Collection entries
───

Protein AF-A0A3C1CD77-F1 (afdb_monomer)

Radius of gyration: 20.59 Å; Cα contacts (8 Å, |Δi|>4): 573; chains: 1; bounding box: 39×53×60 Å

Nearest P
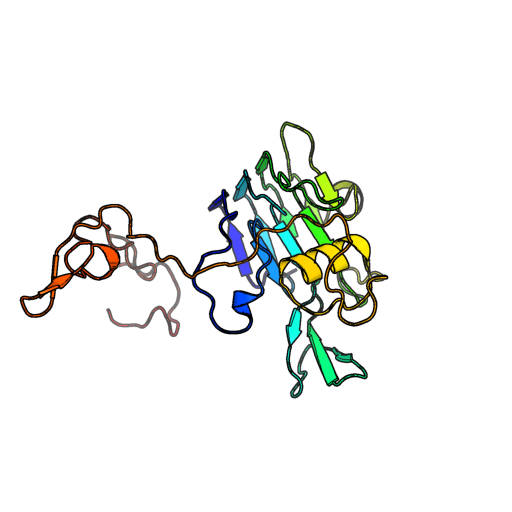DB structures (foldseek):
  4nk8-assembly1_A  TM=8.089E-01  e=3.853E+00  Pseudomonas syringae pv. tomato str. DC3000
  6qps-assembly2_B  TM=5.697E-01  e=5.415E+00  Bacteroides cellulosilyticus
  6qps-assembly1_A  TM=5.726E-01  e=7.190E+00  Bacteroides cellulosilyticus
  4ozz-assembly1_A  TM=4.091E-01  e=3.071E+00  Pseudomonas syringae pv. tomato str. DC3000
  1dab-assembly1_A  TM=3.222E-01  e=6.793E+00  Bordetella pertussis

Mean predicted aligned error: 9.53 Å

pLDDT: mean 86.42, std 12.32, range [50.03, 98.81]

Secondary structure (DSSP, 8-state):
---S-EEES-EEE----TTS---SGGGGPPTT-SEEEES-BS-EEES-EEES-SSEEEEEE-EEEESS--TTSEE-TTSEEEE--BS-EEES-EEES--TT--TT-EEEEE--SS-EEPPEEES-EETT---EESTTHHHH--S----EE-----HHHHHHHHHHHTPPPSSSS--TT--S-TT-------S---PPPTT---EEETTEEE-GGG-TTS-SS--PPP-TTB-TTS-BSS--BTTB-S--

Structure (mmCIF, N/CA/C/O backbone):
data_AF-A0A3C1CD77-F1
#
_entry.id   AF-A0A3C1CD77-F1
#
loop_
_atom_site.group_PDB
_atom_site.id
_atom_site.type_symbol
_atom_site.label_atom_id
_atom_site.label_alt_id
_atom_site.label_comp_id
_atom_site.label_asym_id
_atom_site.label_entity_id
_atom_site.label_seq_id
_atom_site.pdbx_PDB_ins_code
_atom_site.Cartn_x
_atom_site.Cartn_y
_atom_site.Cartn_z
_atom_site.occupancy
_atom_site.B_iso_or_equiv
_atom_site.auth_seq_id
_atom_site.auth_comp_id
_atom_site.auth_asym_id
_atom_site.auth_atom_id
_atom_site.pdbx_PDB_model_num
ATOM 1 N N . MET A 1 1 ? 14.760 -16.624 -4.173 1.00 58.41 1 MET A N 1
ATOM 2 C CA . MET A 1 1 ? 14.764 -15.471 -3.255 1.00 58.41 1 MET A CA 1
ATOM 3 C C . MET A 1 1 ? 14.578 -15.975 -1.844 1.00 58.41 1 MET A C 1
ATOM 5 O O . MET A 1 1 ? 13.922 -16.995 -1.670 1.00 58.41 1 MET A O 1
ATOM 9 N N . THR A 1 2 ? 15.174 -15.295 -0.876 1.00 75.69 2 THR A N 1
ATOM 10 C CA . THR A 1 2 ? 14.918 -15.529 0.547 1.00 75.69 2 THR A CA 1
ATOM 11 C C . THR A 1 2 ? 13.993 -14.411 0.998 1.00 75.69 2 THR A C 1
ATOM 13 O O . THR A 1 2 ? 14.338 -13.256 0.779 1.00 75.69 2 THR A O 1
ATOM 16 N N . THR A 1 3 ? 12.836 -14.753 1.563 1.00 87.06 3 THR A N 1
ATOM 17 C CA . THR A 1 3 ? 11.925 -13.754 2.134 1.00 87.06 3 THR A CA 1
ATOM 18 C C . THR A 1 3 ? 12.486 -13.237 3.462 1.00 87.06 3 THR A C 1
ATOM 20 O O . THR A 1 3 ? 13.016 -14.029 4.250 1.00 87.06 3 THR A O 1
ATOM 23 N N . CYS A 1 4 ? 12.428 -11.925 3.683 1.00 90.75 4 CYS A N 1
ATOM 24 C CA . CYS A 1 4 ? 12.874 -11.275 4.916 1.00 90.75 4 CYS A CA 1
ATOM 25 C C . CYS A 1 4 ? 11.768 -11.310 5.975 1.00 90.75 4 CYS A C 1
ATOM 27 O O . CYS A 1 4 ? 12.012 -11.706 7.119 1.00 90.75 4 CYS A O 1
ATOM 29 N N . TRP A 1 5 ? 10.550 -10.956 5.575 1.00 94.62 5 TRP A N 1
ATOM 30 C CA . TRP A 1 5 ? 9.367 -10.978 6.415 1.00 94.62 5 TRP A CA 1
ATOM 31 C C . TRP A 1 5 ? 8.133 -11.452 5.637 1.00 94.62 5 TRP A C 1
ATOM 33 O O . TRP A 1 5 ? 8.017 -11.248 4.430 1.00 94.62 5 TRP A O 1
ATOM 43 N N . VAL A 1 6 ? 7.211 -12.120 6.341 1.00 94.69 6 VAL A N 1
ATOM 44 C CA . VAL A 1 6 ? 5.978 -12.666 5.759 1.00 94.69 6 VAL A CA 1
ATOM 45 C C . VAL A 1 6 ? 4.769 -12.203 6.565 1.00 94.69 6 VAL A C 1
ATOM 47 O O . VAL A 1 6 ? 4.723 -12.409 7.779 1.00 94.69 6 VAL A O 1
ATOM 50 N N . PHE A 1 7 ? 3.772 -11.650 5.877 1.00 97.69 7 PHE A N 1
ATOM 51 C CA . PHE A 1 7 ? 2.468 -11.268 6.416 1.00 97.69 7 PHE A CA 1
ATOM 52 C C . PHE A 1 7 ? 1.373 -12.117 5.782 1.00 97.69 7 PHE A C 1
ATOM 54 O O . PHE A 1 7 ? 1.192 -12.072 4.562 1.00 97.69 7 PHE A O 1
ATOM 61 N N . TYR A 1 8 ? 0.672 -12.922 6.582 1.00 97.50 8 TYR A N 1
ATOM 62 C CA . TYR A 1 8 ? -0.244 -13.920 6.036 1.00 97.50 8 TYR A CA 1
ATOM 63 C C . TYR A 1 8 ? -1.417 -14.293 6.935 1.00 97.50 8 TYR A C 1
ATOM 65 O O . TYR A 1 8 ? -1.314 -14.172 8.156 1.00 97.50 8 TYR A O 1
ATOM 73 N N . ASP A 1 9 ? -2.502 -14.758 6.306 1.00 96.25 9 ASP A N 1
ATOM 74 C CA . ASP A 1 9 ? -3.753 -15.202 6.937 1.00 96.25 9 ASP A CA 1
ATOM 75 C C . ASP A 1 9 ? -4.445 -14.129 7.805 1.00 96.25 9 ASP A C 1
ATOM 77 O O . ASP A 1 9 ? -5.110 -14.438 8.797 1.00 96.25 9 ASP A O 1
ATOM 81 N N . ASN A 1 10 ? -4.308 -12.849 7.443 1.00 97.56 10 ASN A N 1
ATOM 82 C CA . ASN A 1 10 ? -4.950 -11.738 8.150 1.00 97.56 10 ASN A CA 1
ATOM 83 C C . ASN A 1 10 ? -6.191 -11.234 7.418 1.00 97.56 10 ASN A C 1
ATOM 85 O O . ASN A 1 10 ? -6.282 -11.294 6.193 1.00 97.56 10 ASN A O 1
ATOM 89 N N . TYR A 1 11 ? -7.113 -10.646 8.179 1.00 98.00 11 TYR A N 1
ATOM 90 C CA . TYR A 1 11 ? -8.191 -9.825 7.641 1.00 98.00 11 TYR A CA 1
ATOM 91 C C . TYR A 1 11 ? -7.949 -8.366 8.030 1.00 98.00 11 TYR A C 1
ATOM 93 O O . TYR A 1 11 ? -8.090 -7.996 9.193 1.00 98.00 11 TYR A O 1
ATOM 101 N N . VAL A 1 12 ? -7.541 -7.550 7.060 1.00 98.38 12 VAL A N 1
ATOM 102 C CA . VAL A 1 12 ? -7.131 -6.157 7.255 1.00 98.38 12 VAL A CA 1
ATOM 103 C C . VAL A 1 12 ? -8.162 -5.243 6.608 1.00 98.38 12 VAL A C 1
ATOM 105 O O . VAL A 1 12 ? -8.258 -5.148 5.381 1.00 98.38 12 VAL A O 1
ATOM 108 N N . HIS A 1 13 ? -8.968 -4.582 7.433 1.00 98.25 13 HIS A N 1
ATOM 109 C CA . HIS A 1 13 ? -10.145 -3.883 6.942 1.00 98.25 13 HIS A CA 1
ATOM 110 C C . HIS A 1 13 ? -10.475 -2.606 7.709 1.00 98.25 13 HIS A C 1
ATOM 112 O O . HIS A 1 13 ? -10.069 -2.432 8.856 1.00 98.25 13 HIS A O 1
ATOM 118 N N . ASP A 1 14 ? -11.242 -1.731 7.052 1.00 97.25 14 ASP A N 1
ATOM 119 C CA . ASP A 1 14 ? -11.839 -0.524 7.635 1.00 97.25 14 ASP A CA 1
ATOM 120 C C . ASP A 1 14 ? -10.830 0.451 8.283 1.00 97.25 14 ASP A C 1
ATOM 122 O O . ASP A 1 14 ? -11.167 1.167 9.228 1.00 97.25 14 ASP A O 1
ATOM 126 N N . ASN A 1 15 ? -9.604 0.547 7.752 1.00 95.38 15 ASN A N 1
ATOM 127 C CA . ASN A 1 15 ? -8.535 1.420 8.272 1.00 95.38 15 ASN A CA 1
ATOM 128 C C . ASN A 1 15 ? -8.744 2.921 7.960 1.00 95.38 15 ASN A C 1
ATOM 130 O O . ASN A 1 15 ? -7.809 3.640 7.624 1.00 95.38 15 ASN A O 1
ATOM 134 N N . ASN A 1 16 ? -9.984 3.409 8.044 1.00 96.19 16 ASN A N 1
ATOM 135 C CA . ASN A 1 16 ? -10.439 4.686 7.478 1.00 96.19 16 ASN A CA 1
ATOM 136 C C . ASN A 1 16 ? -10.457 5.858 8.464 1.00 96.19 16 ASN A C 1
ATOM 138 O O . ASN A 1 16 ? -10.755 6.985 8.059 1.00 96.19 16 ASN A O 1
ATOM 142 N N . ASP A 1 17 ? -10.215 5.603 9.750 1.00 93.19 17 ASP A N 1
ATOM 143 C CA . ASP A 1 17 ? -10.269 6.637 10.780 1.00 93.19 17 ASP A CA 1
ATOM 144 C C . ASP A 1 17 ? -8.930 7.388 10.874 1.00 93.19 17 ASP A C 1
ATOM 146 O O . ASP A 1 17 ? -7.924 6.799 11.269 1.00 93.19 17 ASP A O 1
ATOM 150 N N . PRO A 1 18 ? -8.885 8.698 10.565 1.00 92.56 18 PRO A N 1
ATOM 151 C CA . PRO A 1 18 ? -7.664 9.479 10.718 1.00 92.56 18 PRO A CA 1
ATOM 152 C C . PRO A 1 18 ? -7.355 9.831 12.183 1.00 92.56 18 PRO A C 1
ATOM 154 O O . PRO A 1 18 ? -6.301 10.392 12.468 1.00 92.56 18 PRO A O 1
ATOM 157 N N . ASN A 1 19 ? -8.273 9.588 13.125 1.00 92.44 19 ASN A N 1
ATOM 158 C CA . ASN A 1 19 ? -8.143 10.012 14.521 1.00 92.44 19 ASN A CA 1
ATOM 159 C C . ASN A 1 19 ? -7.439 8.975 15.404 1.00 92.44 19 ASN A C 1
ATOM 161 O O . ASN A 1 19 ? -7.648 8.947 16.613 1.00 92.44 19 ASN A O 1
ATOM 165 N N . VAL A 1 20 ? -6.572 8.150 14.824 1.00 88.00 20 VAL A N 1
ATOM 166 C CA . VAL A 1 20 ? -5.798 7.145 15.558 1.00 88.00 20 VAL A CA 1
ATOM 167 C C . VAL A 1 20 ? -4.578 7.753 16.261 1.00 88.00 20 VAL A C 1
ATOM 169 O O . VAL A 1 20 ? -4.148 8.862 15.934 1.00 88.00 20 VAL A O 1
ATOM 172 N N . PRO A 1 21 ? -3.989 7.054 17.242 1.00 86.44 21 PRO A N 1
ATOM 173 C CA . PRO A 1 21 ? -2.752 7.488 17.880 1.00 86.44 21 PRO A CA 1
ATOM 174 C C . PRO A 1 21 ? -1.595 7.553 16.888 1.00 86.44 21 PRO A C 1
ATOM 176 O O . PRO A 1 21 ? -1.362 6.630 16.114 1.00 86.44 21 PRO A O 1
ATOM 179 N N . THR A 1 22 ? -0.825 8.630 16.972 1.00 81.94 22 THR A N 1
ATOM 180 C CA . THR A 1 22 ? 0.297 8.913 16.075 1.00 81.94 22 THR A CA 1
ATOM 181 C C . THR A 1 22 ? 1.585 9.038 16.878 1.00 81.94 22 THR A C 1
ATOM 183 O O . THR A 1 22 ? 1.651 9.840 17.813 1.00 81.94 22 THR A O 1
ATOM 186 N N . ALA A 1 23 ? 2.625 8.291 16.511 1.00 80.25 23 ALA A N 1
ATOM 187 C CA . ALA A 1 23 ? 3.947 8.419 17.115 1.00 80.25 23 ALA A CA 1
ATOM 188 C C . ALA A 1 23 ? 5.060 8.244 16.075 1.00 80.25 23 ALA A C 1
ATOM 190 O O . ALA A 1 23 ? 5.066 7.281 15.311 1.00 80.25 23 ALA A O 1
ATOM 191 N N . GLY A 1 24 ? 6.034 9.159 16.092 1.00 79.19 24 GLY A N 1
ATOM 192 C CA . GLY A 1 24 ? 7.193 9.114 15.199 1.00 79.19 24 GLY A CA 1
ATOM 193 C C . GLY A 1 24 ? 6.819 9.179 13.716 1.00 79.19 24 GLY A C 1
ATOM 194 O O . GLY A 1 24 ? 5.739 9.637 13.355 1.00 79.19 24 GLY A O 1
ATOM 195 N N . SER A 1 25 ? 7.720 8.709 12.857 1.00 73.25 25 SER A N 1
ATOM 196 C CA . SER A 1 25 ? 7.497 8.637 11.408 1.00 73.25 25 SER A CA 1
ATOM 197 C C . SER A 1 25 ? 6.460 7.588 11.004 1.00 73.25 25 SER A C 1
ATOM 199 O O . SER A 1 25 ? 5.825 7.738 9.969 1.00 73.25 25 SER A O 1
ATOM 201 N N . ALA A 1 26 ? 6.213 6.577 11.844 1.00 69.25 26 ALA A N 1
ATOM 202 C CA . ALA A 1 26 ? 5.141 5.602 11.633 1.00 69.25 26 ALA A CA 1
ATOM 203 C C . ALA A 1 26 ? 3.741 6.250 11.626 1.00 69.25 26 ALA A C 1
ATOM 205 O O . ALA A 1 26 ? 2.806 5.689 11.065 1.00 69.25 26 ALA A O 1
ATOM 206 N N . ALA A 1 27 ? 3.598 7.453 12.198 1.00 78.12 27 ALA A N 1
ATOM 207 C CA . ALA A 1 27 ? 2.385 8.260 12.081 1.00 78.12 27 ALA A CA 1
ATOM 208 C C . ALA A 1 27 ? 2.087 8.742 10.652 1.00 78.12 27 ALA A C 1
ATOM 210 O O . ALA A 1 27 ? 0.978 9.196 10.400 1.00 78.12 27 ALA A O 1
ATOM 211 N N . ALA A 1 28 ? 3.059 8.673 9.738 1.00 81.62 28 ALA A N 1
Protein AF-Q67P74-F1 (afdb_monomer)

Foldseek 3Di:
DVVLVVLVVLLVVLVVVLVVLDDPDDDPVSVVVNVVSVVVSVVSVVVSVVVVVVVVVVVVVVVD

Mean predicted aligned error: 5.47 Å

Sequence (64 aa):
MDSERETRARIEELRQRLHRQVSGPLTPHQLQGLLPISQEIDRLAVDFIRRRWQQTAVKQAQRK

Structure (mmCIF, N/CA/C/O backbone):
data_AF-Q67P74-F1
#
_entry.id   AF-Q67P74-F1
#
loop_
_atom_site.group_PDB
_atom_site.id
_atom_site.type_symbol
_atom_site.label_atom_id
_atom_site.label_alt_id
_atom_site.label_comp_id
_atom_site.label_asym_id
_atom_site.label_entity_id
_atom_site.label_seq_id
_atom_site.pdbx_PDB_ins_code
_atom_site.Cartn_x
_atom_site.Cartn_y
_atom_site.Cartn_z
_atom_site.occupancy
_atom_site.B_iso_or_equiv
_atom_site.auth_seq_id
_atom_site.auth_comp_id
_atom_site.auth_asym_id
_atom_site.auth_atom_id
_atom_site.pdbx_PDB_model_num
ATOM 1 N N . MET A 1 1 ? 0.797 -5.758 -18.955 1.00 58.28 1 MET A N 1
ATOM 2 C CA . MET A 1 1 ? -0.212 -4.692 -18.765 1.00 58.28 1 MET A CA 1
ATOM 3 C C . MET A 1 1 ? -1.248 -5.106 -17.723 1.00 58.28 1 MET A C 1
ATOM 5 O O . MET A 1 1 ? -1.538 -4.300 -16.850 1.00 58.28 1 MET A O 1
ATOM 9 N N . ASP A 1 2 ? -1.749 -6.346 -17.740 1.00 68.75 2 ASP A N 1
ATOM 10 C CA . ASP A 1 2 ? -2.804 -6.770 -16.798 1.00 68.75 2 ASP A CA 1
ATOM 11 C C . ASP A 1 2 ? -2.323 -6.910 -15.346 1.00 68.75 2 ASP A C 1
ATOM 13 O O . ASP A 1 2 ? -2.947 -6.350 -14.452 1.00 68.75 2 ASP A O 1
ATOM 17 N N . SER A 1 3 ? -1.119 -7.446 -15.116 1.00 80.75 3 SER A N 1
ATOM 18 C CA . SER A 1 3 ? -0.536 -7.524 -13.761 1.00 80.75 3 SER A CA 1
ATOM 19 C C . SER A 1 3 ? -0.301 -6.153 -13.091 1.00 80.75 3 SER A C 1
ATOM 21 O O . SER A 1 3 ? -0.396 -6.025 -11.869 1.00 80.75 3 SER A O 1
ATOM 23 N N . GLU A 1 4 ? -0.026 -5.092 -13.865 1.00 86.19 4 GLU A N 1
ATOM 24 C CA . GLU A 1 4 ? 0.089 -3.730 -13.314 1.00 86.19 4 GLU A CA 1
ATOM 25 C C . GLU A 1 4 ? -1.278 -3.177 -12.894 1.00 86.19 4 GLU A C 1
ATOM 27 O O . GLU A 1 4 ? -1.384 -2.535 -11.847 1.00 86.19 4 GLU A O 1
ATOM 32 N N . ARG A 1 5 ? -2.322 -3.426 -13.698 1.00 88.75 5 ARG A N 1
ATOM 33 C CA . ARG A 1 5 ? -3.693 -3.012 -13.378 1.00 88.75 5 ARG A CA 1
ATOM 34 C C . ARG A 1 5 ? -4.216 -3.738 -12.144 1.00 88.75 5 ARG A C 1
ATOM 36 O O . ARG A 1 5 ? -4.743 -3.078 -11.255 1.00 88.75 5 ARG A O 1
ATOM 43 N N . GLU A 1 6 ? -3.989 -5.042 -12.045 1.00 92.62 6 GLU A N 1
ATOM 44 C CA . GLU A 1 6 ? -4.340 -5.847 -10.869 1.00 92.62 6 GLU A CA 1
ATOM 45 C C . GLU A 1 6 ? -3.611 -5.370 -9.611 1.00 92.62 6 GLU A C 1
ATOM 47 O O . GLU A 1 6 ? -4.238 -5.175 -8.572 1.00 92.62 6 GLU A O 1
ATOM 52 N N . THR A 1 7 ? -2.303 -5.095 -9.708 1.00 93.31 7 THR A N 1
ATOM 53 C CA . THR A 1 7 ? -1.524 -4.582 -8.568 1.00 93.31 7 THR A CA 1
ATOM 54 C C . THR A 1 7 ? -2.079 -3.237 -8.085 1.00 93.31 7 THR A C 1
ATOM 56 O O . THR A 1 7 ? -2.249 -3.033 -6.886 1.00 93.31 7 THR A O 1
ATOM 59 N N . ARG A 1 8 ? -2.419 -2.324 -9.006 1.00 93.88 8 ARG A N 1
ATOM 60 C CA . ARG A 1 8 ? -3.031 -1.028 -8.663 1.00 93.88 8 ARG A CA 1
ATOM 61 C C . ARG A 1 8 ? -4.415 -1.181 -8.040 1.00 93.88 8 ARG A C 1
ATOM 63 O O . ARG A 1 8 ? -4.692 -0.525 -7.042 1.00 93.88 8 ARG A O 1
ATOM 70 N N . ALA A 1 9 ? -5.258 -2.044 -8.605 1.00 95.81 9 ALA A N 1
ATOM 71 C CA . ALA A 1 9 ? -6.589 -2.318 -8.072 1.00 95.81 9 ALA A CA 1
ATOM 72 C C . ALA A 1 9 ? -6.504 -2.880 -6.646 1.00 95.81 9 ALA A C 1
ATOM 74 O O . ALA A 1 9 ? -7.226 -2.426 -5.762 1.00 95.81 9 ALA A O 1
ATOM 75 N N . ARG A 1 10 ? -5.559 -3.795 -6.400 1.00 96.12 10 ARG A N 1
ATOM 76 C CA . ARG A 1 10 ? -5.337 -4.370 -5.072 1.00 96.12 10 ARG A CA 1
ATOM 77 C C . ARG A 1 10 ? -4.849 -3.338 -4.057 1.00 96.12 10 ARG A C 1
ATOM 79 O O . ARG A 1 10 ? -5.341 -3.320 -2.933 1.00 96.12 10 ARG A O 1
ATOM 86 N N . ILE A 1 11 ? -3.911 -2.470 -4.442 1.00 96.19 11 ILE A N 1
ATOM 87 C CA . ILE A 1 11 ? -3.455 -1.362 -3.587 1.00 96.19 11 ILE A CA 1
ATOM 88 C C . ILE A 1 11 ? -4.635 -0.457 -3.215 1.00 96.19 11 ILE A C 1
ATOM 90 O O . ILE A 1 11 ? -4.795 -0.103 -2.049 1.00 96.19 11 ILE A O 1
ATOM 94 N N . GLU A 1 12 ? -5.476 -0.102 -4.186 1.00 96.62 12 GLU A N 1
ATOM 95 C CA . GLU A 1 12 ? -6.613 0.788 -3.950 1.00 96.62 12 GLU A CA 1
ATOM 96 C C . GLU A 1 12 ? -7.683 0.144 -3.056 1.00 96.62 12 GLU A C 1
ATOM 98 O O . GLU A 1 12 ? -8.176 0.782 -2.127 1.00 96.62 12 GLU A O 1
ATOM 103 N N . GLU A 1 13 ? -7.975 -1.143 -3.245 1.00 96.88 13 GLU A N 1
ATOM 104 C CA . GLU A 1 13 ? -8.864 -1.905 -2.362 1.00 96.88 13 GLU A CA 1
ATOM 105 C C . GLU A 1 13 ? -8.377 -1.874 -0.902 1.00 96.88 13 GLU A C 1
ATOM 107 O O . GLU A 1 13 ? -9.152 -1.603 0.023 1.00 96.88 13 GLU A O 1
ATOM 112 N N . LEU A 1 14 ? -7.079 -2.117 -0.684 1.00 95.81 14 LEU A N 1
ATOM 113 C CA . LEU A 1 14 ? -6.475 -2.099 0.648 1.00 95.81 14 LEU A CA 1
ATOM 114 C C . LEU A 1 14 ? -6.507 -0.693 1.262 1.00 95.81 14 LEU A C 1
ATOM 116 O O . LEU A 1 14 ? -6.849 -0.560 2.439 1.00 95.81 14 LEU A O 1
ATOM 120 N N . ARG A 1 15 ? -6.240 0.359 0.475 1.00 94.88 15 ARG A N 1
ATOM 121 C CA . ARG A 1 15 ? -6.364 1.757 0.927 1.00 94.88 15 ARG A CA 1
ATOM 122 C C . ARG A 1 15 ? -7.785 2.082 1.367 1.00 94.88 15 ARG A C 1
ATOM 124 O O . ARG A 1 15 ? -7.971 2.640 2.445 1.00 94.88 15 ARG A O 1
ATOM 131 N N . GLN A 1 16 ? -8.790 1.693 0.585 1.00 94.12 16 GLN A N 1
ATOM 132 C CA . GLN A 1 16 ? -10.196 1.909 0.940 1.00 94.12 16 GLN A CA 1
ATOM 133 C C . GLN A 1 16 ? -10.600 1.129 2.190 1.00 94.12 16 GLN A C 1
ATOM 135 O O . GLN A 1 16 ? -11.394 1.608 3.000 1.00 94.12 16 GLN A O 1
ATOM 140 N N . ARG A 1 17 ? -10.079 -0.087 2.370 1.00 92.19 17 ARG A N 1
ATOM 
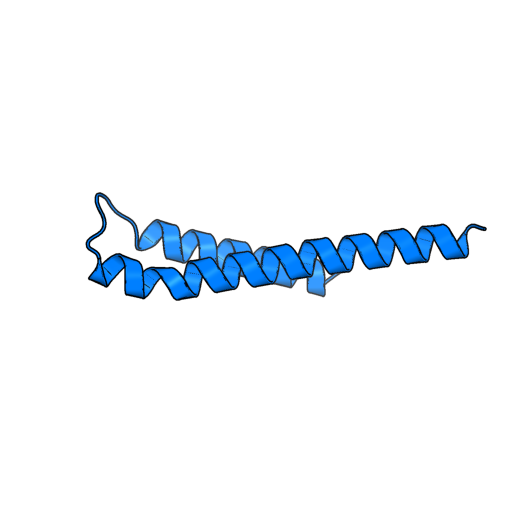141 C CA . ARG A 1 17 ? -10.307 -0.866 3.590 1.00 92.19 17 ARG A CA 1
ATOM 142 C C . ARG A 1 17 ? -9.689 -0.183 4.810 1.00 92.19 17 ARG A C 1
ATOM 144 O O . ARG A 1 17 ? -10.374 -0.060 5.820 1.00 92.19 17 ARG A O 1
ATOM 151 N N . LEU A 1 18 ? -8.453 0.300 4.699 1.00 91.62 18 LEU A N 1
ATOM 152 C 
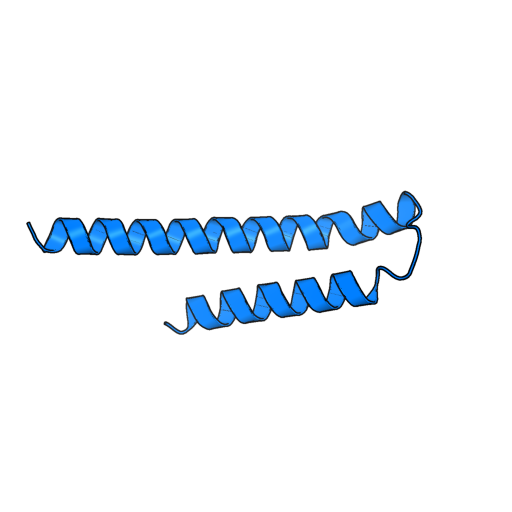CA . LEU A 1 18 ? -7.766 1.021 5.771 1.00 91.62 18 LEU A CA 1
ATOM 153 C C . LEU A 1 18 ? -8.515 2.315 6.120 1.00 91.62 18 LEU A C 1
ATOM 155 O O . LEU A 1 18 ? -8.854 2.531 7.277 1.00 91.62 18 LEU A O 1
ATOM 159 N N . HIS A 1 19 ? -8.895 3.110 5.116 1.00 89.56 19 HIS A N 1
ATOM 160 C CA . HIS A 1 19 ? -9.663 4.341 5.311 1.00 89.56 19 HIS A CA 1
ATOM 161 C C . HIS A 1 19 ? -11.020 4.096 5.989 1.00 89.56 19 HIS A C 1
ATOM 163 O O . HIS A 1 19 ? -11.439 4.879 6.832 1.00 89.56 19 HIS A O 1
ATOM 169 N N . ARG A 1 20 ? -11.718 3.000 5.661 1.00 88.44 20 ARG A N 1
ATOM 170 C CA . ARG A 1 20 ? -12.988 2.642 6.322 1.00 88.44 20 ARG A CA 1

───

Try it> Go line by line through the entries above and tally those that hold the word "predicted"; give the tally alone.

Response to this exercise> 2